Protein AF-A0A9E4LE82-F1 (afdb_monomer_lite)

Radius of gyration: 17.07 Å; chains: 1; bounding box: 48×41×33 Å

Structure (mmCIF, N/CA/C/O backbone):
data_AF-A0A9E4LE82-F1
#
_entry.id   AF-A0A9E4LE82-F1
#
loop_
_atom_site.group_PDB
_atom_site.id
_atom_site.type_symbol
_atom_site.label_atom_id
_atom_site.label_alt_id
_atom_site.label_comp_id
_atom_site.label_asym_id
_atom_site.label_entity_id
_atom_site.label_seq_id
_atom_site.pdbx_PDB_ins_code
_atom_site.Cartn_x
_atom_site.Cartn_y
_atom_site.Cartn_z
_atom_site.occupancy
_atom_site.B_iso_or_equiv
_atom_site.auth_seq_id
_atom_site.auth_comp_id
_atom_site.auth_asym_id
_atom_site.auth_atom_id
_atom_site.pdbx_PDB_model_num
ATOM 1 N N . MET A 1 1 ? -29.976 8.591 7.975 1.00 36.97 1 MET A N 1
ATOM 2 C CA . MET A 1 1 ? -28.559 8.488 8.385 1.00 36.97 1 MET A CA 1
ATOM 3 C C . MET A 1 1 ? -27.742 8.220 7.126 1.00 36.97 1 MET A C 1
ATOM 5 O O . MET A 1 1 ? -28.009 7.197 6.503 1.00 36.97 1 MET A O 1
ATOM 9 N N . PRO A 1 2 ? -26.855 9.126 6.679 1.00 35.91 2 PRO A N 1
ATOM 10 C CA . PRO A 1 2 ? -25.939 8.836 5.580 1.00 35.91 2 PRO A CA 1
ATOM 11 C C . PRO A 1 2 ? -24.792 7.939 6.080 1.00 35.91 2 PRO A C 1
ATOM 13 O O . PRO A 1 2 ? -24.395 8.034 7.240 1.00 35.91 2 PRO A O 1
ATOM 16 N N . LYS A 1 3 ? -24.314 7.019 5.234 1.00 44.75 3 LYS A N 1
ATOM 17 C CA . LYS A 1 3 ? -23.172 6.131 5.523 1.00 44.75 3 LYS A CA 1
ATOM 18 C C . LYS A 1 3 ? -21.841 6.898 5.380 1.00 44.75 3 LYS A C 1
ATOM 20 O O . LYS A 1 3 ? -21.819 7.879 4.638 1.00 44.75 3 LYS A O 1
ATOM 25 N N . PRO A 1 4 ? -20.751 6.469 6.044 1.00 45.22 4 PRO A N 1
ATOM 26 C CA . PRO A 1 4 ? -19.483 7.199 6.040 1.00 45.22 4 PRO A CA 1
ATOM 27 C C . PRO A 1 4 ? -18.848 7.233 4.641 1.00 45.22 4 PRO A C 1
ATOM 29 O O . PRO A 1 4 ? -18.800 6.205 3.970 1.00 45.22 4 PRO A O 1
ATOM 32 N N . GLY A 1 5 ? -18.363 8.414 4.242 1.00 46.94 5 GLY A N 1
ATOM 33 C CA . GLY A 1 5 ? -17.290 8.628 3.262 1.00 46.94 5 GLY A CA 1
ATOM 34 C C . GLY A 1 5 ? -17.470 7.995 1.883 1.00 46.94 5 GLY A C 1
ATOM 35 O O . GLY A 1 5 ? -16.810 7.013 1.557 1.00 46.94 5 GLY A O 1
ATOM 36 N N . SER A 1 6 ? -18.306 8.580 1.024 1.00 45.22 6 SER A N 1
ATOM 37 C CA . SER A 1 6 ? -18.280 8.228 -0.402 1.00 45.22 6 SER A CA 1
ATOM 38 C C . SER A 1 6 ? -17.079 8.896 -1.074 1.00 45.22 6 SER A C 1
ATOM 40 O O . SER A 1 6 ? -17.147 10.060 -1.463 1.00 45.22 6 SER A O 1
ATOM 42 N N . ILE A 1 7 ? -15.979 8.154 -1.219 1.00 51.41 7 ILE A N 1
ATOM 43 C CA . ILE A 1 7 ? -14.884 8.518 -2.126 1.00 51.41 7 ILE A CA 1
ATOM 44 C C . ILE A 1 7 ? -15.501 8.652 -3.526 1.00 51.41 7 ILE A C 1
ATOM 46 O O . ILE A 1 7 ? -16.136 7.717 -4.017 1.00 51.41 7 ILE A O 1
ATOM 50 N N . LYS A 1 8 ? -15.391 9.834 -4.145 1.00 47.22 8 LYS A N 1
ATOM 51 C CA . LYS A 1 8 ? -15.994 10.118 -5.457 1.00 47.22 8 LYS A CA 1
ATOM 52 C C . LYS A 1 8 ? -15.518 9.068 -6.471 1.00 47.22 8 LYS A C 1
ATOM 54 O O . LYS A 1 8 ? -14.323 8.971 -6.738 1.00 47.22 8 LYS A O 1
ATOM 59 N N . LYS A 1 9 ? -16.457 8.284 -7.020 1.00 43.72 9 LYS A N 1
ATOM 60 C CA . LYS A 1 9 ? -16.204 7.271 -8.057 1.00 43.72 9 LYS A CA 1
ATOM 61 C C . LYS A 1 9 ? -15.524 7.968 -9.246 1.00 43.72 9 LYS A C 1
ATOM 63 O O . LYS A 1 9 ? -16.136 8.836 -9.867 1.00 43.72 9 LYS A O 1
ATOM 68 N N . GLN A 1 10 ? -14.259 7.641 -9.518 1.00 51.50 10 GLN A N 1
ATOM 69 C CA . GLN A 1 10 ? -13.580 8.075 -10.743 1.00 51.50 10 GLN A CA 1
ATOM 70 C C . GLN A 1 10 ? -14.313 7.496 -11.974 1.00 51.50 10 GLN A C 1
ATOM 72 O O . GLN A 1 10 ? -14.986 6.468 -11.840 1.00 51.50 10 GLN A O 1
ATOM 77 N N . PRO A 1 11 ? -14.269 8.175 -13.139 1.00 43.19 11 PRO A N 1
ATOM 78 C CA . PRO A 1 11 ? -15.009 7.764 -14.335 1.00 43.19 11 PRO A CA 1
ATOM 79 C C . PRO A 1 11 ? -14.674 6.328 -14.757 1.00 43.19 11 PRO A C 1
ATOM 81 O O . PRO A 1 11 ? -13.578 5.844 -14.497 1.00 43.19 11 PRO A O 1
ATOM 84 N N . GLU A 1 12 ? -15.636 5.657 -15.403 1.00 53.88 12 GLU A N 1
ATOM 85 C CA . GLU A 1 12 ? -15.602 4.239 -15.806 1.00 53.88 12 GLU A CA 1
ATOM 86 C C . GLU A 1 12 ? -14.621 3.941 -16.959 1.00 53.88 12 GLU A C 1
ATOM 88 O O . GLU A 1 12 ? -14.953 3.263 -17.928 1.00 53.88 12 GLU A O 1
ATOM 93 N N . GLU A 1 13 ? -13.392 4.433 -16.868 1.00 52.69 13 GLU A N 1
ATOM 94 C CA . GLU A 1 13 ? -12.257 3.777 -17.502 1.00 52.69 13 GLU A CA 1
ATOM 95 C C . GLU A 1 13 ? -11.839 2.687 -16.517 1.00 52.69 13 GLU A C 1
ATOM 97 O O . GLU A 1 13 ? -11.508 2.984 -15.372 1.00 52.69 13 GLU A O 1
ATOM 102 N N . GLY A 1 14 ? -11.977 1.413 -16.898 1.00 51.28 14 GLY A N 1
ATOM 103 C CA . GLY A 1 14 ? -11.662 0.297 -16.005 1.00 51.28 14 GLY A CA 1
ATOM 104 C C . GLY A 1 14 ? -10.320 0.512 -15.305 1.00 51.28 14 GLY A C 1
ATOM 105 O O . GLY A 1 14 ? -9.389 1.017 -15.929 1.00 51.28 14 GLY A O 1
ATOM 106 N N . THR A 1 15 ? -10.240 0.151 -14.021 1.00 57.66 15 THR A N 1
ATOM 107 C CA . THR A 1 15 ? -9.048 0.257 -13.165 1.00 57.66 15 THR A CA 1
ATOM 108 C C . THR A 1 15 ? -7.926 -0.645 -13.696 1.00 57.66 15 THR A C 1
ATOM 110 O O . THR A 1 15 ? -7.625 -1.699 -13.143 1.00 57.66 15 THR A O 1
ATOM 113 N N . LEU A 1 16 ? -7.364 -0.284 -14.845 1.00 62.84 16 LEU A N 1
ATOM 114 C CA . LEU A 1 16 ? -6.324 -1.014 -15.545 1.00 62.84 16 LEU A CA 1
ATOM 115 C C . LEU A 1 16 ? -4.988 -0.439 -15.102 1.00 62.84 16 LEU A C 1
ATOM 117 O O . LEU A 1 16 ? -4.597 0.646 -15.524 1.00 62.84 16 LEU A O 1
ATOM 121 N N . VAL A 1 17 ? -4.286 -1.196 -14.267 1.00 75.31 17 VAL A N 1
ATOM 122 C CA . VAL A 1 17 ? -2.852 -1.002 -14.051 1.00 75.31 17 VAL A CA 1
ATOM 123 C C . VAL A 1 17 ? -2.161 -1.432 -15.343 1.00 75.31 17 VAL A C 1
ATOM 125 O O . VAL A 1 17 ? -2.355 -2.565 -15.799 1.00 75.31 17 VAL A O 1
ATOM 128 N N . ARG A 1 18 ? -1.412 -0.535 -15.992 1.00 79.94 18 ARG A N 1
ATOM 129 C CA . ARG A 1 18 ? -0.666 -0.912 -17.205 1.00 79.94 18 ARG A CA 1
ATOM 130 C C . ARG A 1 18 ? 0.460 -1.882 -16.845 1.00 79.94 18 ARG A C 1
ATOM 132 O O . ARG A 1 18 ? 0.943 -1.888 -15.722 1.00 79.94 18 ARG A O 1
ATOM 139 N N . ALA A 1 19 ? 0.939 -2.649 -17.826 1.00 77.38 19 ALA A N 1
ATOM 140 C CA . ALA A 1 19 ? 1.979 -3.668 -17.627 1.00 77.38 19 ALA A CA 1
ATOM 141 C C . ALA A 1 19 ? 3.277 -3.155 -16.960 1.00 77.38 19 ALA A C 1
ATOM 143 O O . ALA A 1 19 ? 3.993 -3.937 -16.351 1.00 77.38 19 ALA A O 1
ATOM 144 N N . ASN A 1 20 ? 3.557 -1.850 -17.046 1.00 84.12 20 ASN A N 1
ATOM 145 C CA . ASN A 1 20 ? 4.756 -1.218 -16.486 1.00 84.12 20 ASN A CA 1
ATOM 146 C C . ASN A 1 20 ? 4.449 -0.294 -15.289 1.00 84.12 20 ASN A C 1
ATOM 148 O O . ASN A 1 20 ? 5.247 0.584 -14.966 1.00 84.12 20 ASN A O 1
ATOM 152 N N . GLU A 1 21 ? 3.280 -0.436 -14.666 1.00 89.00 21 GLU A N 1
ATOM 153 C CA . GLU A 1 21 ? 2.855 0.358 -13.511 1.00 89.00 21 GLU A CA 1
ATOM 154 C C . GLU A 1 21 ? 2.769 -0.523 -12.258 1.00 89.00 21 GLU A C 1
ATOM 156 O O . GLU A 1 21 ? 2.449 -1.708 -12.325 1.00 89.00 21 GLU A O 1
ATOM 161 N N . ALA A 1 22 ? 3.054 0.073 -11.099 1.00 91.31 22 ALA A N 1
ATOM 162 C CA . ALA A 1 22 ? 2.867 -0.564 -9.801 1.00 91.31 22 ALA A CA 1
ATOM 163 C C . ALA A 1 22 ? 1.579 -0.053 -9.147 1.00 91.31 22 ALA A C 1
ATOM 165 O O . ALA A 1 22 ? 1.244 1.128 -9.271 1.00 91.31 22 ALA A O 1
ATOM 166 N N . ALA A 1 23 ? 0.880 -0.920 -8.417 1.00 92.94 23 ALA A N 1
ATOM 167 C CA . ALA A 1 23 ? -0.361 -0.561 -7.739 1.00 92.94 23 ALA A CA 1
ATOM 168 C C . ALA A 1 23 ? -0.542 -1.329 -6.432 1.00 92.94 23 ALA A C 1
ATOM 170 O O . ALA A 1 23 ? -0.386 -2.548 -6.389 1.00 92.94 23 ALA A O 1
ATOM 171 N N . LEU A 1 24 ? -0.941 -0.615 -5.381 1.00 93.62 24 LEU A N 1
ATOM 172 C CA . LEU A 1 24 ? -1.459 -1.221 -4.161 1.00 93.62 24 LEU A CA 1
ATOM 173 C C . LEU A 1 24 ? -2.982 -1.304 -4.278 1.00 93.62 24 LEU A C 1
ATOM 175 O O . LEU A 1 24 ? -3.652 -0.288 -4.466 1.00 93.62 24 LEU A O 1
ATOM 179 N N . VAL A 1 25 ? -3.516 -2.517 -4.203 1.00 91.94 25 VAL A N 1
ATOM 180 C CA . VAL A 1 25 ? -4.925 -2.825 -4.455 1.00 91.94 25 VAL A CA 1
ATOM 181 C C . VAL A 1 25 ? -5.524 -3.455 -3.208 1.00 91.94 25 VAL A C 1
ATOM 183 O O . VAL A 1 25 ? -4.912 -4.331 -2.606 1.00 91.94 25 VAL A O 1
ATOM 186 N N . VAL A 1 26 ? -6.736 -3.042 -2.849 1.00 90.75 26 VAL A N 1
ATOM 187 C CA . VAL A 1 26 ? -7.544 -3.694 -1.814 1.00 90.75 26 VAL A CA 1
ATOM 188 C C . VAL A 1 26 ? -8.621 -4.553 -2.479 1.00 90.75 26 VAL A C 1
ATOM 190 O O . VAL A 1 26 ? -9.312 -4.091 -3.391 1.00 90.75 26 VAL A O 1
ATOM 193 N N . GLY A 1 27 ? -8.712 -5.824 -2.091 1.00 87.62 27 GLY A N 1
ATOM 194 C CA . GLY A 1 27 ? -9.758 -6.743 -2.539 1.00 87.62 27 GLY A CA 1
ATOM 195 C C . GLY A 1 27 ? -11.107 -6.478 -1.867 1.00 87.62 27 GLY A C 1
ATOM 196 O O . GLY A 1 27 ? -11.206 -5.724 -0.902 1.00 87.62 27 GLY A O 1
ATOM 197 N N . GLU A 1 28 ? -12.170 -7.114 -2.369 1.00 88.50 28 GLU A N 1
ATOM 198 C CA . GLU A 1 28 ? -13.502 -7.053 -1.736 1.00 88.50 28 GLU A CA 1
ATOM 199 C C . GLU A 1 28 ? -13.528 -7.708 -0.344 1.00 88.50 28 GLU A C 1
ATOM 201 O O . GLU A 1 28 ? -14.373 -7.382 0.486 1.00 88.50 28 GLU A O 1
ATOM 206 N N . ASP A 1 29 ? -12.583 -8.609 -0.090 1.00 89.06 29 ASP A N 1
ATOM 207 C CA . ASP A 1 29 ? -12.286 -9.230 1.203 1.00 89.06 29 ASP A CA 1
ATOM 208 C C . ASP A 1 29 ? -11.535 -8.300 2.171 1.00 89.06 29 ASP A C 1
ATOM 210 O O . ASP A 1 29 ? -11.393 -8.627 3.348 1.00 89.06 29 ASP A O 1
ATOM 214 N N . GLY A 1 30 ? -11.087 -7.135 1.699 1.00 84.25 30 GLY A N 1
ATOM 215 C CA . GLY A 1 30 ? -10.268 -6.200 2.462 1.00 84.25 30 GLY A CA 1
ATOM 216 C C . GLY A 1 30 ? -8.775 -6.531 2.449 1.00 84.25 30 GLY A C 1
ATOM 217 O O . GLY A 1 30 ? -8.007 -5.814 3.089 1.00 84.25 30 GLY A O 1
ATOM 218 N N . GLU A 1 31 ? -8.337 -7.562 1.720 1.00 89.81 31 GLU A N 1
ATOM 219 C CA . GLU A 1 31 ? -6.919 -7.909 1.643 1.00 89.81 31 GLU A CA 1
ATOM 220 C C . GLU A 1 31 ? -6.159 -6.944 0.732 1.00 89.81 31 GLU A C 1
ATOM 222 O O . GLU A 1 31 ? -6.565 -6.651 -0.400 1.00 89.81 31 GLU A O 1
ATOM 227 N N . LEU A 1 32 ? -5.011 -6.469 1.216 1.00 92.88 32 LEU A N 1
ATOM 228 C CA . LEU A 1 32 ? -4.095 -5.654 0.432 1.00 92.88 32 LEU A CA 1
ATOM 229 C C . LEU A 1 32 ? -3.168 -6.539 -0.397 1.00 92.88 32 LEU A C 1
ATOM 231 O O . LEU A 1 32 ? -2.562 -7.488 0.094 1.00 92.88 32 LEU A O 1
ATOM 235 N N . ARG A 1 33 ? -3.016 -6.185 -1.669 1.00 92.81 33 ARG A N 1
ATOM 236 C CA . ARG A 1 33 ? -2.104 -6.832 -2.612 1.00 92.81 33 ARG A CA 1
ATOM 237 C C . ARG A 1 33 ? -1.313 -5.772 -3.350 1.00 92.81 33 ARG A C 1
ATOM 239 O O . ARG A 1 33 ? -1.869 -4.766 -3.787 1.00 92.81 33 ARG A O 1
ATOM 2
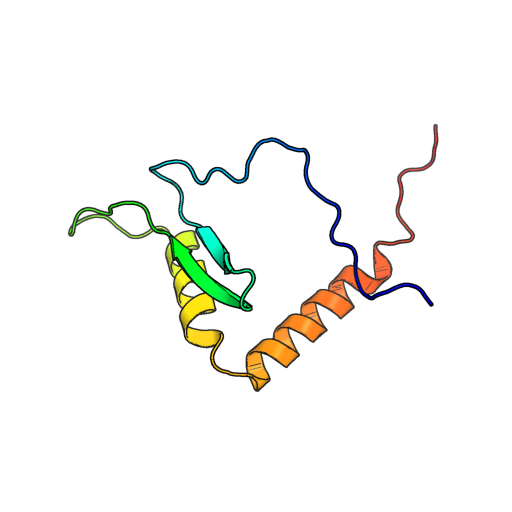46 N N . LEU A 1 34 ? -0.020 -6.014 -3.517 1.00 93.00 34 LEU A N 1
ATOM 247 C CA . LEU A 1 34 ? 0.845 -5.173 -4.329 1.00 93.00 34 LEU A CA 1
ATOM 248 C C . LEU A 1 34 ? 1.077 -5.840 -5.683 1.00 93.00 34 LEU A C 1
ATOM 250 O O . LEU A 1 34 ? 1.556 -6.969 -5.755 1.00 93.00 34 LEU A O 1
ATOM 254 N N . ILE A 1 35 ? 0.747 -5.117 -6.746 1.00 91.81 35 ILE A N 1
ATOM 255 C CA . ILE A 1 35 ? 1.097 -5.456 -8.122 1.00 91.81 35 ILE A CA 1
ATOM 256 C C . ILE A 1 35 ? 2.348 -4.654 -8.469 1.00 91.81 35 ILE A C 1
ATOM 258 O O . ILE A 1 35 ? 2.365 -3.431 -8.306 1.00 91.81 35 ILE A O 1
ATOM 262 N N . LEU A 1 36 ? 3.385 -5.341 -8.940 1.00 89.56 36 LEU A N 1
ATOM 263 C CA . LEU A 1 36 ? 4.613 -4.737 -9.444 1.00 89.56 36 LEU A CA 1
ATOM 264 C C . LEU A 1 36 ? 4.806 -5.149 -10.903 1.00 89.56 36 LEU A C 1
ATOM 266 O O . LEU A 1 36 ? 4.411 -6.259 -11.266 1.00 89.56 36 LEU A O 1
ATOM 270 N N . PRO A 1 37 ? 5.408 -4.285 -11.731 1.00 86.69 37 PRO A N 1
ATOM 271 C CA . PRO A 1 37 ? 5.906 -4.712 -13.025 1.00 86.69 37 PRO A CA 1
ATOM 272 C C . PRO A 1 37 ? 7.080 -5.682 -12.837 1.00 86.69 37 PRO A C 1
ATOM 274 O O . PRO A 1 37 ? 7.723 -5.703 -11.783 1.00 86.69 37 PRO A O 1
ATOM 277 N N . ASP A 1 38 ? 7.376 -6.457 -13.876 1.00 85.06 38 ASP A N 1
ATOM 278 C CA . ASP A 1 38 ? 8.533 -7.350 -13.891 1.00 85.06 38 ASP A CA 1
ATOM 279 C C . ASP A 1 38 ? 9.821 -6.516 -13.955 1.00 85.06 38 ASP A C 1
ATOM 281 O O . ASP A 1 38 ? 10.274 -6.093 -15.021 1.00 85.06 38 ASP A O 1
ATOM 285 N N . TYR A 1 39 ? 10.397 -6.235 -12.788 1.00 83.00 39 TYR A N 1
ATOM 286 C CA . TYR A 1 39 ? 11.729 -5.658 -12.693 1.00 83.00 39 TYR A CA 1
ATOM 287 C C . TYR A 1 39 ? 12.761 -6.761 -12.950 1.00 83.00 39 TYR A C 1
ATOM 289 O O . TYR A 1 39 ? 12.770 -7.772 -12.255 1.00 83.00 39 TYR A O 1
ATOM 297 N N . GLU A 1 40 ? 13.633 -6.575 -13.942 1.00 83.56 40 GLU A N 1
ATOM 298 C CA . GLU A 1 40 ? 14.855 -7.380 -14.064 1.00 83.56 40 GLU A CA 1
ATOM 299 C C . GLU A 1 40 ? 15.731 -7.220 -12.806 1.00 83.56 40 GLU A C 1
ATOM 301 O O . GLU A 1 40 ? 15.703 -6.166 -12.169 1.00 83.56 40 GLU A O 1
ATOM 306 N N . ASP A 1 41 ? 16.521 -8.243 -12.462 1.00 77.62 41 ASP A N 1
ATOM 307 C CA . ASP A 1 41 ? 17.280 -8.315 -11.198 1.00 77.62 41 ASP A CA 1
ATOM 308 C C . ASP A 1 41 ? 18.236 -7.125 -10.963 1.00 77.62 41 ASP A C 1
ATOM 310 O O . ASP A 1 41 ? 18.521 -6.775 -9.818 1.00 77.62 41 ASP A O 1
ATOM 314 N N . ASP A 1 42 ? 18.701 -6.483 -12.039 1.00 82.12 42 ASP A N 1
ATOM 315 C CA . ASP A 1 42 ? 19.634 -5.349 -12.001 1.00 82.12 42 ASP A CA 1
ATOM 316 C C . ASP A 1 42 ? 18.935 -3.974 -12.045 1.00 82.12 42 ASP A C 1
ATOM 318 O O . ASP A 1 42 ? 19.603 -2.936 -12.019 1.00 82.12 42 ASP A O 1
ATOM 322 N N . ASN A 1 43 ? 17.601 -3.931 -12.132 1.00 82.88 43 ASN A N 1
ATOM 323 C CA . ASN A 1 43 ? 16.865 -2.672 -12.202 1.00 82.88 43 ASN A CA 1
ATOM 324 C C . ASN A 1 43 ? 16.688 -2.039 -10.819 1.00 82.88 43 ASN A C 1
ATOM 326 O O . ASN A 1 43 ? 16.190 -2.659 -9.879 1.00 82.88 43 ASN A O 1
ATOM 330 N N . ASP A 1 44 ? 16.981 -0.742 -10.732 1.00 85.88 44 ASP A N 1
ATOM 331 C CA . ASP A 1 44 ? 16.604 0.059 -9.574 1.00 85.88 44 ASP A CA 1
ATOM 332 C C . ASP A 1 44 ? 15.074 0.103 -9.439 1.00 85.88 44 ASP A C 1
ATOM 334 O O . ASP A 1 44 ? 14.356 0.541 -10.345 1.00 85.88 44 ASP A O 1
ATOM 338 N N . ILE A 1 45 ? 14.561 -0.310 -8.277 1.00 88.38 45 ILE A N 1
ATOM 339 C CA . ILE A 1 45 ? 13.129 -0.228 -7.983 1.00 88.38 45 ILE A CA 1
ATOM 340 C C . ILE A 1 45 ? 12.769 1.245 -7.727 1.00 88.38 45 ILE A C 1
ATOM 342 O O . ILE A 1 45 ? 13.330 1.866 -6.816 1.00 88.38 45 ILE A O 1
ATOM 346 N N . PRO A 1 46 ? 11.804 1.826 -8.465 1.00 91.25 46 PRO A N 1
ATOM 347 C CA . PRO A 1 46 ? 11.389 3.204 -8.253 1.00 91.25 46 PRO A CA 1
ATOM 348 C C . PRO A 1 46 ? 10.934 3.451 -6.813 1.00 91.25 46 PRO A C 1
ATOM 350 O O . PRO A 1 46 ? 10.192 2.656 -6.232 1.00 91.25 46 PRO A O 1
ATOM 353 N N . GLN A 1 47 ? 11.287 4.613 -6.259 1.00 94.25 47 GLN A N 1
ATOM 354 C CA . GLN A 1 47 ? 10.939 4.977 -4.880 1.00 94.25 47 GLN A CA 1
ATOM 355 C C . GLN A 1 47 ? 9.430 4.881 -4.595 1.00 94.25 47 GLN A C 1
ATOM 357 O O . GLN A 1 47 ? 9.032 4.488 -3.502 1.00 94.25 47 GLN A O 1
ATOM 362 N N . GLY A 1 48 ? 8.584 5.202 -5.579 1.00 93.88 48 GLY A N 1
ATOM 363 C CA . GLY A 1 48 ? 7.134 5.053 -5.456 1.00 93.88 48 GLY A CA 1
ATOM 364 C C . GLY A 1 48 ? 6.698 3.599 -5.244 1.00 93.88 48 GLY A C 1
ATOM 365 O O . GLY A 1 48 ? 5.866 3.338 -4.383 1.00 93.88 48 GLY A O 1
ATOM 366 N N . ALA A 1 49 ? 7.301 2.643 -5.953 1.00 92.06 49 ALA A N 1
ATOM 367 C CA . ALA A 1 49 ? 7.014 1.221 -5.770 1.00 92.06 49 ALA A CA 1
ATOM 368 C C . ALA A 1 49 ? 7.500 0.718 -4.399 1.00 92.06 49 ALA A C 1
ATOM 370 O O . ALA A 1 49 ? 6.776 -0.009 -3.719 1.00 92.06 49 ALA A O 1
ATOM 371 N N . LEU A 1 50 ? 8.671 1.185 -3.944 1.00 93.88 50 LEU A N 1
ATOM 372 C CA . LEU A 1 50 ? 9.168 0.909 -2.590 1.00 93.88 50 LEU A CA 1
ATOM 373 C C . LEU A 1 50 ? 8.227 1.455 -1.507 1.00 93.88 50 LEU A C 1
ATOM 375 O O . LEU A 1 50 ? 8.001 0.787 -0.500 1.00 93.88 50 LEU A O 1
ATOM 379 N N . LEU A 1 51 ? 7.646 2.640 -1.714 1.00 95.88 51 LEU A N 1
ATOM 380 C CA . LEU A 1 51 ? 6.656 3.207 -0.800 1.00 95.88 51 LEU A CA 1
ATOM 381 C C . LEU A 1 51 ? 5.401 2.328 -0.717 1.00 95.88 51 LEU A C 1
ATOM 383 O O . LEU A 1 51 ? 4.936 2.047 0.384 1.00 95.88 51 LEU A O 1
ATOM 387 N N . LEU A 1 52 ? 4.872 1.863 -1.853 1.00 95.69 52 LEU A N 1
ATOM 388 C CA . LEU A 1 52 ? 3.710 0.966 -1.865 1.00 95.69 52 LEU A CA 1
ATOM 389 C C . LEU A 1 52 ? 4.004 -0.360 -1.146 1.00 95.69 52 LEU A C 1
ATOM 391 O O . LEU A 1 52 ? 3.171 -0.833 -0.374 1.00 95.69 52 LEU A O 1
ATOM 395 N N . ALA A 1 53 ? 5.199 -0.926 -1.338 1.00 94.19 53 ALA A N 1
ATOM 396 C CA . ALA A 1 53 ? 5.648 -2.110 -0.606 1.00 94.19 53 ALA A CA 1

_EXERCISE_
Each line from the first line of the listing through the line containing "ATOM 35 O O" must be set down exactly; no other line belongs in the answer.

_ANSWER FOR THE TASK_
Protein AF-A0A9E4LE82-F1 (afdb_monomer_lite)

Radius of gyration: 17.07 Å; chains: 1; bounding box: 48×41×33 Å

Structure (mmCIF, N/CA/C/O backbone):
data_AF-A0A9E4LE82-F1
#
_entry.id   AF-A0A9E4LE82-F1
#
loop_
_atom_site.group_PDB
_atom_site.id
_atom_site.type_symbol
_atom_site.label_atom_id
_atom_site.label_alt_id
_atom_site.label_comp_id
_atom_site.label_asym_id
_atom_site.label_entity_id
_atom_site.label_seq_id
_atom_site.pdbx_PDB_ins_code
_atom_site.Cartn_x
_atom_site.Cartn_y
_atom_site.Cartn_z
_atom_site.occupancy
_atom_site.B_iso_or_equiv
_atom_site.auth_seq_id
_atom_site.auth_comp_id
_atom_site.auth_asym_id
_atom_site.auth_atom_id
_atom_site.pdbx_PDB_model_num
ATOM 1 N N . MET A 1 1 ? -29.976 8.591 7.975 1.00 36.97 1 MET A N 1
ATOM 2 C CA . MET A 1 1 ? -28.559 8.488 8.385 1.00 36.97 1 MET A CA 1
ATOM 3 C C . MET A 1 1 ? -27.742 8.220 7.126 1.00 36.97 1 MET A C 1
ATOM 5 O O . MET A 1 1 ? -28.009 7.197 6.503 1.00 36.97 1 MET A O 1
ATOM 9 N N . PRO A 1 2 ? -26.855 9.126 6.679 1.00 35.91 2 PRO A N 1
ATOM 10 C CA . PRO A 1 2 ? -25.939 8.836 5.580 1.00 35.91 2 PRO A CA 1
ATOM 11 C C . PRO A 1 2 ? -24.792 7.939 6.080 1.00 35.91 2 PRO A C 1
ATOM 13 O O . PRO A 1 2 ? -24.395 8.034 7.240 1.00 35.91 2 PRO A O 1
ATOM 16 N N . LYS A 1 3 ? -24.314 7.019 5.234 1.00 44.75 3 LYS A N 1
ATOM 17 C CA . LYS A 1 3 ? -23.172 6.131 5.523 1.00 44.75 3 LYS A CA 1
ATOM 18 C C . LYS A 1 3 ? -21.841 6.898 5.380 1.00 44.75 3 LYS A C 1
ATOM 20 O O . LYS A 1 3 ? -21.819 7.879 4.638 1.00 44.75 3 LYS A O 1
ATOM 25 N N . PRO A 1 4 ? -20.751 6.469 6.044 1.00 45.22 4 PRO A N 1
ATOM 26 C CA . PRO A 1 4 ? -19.483 7.199 6.040 1.00 45.22 4 PRO A CA 1
ATOM 27 C C . PRO A 1 4 ? -18.848 7.233 4.641 1.00 45.22 4 PRO A C 1
ATOM 29 O O . PRO A 1 4 ? -18.800 6.205 3.970 1.00 45.22 4 PRO A O 1
ATOM 32 N N . GLY A 1 5 ? -18.363 8.414 4.242 1.00 46.94 5 GLY A N 1
ATOM 33 C CA . GLY A 1 5 ? -17.290 8.628 3.262 1.00 46.94 5 GLY A CA 1
ATOM 34 C C . GLY A 1 5 ? -17.470 7.995 1.883 1.00 46.94 5 GLY A C 1
ATOM 35 O O . GLY A 1 5 ? -16.810 7.013 1.557 1.00 46.94 5 GLY A O 1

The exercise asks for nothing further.